Problem to solve: Under this line are the records; write out word for word the part that begins at the line containing "ATOM 46 N N" and ends at the line containing "ATOM 71 C C", and no more.

Extracted data entries:
★ ★ ★ ★ ★ ★ ★

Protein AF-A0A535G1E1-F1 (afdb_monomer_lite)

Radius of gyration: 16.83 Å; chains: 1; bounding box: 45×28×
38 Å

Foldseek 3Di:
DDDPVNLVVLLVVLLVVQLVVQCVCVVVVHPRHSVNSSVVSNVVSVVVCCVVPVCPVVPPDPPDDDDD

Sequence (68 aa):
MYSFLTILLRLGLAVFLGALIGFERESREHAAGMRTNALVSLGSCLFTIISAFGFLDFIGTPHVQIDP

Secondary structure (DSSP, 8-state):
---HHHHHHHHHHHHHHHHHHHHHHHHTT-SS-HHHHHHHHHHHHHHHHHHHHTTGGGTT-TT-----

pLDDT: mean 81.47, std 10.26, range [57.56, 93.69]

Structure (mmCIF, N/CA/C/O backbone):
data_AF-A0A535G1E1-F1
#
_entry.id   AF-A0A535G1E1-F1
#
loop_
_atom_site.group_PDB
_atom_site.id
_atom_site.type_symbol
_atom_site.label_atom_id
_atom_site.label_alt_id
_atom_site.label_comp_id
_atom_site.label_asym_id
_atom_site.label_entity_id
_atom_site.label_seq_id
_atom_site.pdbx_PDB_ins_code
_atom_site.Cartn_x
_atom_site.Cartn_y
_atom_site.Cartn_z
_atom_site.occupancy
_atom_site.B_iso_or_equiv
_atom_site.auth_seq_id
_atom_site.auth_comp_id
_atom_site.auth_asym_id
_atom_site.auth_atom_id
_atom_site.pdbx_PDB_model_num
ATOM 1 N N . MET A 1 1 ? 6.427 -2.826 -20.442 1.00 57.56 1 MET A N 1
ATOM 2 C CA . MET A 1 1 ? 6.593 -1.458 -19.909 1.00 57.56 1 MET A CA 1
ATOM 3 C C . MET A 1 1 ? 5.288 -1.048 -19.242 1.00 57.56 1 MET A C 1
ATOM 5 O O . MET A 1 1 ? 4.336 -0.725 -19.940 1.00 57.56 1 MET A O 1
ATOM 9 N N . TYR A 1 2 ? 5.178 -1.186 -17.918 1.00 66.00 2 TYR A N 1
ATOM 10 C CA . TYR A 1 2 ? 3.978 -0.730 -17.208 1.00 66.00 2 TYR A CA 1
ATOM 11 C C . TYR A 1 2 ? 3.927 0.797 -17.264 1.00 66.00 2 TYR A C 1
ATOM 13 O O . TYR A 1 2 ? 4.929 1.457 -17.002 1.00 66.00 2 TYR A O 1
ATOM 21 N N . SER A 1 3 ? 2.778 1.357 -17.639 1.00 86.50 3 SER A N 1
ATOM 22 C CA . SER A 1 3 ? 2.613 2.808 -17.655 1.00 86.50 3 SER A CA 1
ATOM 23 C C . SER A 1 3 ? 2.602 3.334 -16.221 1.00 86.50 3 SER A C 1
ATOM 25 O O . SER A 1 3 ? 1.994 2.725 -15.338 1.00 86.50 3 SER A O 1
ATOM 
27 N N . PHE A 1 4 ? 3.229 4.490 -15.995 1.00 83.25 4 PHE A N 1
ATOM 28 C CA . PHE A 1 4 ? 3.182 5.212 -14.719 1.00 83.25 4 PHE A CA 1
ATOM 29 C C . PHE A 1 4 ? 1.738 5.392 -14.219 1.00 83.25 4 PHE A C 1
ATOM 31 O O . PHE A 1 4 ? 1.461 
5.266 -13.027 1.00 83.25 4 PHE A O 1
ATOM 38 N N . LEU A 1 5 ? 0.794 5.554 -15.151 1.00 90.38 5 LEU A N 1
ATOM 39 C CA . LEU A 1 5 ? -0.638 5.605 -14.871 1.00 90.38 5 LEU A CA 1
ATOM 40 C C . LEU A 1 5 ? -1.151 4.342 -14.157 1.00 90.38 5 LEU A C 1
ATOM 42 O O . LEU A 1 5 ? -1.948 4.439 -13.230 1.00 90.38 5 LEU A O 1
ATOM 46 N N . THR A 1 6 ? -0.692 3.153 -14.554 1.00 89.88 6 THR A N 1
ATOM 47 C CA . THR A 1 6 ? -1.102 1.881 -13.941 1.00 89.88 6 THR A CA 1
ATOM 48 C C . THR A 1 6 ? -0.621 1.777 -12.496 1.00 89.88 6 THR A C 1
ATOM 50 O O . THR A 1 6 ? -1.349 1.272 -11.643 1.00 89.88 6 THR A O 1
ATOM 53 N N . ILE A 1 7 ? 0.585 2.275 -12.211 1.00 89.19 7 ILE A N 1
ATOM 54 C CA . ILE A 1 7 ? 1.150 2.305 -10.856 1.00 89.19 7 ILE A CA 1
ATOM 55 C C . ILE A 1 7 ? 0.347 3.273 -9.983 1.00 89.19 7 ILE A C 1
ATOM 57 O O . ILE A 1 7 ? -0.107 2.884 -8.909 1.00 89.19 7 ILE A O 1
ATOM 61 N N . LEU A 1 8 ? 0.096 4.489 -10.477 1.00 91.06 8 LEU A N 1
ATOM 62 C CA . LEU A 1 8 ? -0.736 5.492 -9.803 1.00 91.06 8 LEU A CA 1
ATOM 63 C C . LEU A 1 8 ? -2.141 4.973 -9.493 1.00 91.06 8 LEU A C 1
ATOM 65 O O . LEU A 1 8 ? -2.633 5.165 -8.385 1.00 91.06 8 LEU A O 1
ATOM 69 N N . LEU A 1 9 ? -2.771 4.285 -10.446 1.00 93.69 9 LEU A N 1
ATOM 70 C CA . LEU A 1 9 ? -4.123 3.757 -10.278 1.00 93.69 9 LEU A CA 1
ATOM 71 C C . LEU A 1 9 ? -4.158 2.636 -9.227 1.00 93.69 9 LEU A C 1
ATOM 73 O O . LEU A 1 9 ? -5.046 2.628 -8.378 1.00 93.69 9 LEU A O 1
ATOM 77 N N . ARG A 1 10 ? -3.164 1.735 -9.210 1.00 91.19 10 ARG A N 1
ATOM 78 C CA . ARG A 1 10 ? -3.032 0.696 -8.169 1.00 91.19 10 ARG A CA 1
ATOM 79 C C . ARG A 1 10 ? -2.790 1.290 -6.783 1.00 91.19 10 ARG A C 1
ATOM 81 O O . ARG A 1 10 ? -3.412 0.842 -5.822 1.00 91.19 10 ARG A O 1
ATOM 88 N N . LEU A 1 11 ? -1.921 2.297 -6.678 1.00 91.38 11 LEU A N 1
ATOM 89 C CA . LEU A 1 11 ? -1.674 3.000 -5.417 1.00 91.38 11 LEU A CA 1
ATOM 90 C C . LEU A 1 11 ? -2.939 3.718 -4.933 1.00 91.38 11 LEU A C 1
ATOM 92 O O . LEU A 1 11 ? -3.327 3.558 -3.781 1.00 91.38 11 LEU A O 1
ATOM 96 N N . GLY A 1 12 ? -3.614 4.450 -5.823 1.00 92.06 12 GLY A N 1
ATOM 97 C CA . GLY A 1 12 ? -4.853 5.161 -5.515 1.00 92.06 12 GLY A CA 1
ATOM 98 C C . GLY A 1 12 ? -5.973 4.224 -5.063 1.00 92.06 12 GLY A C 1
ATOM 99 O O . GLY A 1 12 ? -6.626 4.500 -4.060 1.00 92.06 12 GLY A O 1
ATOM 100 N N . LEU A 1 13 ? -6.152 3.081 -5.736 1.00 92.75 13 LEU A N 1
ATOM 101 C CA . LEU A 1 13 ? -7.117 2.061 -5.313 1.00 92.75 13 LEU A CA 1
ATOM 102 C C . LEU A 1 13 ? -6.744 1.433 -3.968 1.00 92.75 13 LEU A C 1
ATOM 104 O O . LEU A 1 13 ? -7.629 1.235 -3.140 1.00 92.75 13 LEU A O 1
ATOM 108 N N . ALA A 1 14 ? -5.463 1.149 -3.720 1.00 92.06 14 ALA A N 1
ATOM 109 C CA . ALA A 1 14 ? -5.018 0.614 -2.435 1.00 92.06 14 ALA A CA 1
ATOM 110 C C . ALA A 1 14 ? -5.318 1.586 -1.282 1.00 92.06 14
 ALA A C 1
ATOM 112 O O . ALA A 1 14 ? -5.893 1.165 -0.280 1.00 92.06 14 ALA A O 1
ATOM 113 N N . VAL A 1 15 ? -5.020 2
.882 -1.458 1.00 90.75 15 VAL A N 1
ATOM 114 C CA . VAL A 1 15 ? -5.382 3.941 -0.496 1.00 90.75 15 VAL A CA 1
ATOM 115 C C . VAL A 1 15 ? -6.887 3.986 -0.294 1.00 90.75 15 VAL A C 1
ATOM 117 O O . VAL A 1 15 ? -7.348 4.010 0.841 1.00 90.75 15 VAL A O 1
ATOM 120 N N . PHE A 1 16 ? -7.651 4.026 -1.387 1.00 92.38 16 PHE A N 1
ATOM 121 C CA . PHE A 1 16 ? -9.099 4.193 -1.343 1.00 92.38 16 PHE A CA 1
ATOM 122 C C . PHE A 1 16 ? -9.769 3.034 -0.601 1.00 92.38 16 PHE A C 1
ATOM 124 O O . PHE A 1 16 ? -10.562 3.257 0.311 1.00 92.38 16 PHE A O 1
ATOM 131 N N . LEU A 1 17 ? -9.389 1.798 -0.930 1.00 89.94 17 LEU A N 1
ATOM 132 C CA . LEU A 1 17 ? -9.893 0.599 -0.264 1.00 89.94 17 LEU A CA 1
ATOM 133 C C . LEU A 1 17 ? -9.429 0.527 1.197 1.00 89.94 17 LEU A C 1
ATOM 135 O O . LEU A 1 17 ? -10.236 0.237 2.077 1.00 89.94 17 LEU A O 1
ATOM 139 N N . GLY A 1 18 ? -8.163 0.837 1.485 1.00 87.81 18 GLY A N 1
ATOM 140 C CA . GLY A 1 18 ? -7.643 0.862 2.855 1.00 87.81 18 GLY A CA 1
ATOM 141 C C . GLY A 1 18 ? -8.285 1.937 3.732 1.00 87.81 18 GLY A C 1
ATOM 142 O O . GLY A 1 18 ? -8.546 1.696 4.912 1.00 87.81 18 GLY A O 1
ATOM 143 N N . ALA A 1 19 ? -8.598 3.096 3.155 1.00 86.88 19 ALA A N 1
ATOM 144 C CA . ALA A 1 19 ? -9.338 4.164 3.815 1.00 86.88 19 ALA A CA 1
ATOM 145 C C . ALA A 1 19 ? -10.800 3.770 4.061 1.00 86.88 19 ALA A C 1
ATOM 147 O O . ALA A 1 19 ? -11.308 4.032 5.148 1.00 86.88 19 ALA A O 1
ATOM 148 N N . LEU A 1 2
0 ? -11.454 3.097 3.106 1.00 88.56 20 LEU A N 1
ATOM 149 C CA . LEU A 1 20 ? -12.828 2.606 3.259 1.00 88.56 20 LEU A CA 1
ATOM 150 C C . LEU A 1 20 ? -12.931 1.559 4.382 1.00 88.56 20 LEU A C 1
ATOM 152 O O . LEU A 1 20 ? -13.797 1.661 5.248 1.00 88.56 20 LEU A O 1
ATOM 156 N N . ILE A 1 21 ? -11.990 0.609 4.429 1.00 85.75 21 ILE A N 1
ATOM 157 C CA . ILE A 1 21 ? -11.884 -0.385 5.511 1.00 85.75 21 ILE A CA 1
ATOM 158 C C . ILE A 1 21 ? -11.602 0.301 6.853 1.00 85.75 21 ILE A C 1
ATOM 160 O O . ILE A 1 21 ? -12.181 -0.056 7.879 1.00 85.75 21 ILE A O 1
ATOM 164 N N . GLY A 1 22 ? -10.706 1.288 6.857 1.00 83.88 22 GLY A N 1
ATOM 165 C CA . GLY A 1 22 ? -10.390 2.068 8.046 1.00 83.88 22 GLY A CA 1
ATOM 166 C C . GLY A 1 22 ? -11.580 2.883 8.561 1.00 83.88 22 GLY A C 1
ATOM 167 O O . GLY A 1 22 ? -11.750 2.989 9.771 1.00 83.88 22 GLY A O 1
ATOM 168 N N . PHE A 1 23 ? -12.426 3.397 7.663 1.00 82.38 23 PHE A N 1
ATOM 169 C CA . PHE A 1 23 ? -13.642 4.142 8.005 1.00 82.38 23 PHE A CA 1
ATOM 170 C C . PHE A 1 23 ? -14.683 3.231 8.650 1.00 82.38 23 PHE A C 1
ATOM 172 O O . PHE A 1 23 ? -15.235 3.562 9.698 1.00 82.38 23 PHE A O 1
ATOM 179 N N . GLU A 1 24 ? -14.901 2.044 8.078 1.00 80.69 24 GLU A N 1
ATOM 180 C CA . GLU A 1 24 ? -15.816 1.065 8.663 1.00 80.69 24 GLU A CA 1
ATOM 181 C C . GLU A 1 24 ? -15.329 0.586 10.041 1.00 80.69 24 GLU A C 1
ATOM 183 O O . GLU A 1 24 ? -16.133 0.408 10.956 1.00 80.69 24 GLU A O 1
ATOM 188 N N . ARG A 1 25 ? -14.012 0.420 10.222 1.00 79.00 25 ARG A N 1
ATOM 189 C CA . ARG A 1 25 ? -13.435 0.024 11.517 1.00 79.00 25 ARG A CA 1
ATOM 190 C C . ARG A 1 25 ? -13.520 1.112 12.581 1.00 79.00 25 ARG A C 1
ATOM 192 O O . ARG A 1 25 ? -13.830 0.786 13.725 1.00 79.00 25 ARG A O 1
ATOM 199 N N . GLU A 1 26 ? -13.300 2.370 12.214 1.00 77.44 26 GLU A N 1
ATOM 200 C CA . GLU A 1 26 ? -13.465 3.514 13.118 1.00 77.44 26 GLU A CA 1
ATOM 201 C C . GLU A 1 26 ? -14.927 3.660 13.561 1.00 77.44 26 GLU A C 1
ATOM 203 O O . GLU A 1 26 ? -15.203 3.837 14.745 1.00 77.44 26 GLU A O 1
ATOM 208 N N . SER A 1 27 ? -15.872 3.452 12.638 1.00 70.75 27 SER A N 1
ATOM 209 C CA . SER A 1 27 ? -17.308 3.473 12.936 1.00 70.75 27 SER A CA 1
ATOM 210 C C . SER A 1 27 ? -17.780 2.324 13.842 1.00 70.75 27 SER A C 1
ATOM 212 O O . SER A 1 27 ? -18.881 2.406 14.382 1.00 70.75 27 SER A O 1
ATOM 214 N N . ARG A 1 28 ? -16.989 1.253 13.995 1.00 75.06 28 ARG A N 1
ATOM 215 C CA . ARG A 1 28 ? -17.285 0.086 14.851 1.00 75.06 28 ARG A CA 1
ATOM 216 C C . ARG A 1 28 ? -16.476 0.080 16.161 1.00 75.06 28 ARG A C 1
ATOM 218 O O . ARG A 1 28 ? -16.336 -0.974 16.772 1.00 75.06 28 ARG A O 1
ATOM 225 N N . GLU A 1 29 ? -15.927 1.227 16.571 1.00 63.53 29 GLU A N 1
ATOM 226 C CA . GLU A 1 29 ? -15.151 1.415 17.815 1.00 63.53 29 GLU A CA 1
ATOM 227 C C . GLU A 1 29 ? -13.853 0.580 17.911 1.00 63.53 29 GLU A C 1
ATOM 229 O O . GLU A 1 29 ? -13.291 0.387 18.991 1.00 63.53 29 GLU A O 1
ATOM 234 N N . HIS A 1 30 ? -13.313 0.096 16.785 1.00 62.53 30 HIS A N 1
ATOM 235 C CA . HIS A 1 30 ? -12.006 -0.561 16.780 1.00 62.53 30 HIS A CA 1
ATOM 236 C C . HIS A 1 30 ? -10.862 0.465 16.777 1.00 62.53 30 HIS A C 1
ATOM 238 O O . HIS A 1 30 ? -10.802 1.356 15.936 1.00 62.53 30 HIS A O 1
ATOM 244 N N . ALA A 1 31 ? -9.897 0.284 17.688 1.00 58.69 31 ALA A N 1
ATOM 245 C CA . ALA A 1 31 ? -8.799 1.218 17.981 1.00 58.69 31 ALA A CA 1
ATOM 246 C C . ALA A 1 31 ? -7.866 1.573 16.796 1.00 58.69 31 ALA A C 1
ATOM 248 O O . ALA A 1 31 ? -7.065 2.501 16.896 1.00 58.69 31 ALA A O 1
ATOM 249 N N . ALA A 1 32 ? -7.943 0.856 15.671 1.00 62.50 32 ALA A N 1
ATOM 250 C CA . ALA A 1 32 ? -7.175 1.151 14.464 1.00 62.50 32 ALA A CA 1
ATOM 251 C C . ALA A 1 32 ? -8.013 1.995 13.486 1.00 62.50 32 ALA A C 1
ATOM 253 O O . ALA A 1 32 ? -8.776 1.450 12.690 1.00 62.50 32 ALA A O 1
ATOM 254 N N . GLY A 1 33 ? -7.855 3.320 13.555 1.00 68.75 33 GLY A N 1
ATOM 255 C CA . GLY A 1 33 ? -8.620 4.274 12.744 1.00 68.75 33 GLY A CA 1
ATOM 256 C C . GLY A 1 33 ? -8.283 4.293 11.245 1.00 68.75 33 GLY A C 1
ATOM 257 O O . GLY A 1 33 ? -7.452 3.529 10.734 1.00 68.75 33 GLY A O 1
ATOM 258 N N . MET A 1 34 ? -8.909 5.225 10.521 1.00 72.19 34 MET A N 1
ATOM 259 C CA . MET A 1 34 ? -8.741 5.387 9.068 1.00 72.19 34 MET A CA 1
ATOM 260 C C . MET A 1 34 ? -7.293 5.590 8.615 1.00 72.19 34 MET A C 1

★ ★ ★ ★ ★ ★ ★

Answer for the task:
ATOM 46 N N . THR A 1 6 ? -0.692 3.153 -14.554 1.00 89.88 6 THR A N 1
ATOM 47 C CA . THR A 1 6 ? -1.102 1.881 -13.941 1.00 89.88 6 THR A CA 1
ATOM 48 C C . THR A 1 6 ? -0.621 1.777 -12.496 1.00 89.88 6 THR A C 1
ATOM 50 O O . THR A 1 6 ? -1.349 1.272 -11.643 1.00 89.88 6 THR A O 1
ATOM 53 N N . ILE A 1 7 ? 0.585 2.275 -12.211 1.00 89.19 7 ILE A N 1
ATOM 54 C CA . ILE A 1 7 ? 1.150 2.305 -10.856 1.00 89.19 7 ILE A CA 1
ATOM 55 C C . ILE A 1 7 ? 0.347 3.273 -9.983 1.00 89.19 7 ILE A C 1
ATOM 57 O O . ILE A 1 7 ? -0.107 2.884 -8.909 1.00 89.19 7 ILE A O 1
ATOM 61 N N . LEU A 1 8 ? 0.096 4.489 -10.477 1.00 91.06 8 LEU A N 1
ATOM 62 C CA . LEU A 1 8 ? -0.736 5.492 -9.803 1.00 91.06 8 LEU A CA 1
ATOM 63 C C . LEU A 1 8 ? -2.141 4.973 -9.493 1.00 91.06 8 LEU A C 1
ATOM 65 O O . LEU A 1 8 ? -2.633 5.165 -8.385 1.00 91.06 8 LEU A O 1
ATOM 69 N N . LEU A 1 9 ? -2.771 4.285 -10.446 1.00 93.69 9 LEU A N 1
ATOM 70 C CA . LEU A 1 9 ? -4.123 3.757 -10.278 1.00 93.69 9 LEU A CA 1
ATOM 71 C C . LEU A 1 9 ? -4.158 2.636 -9.227 1.00 93.69 9 LEU A C 1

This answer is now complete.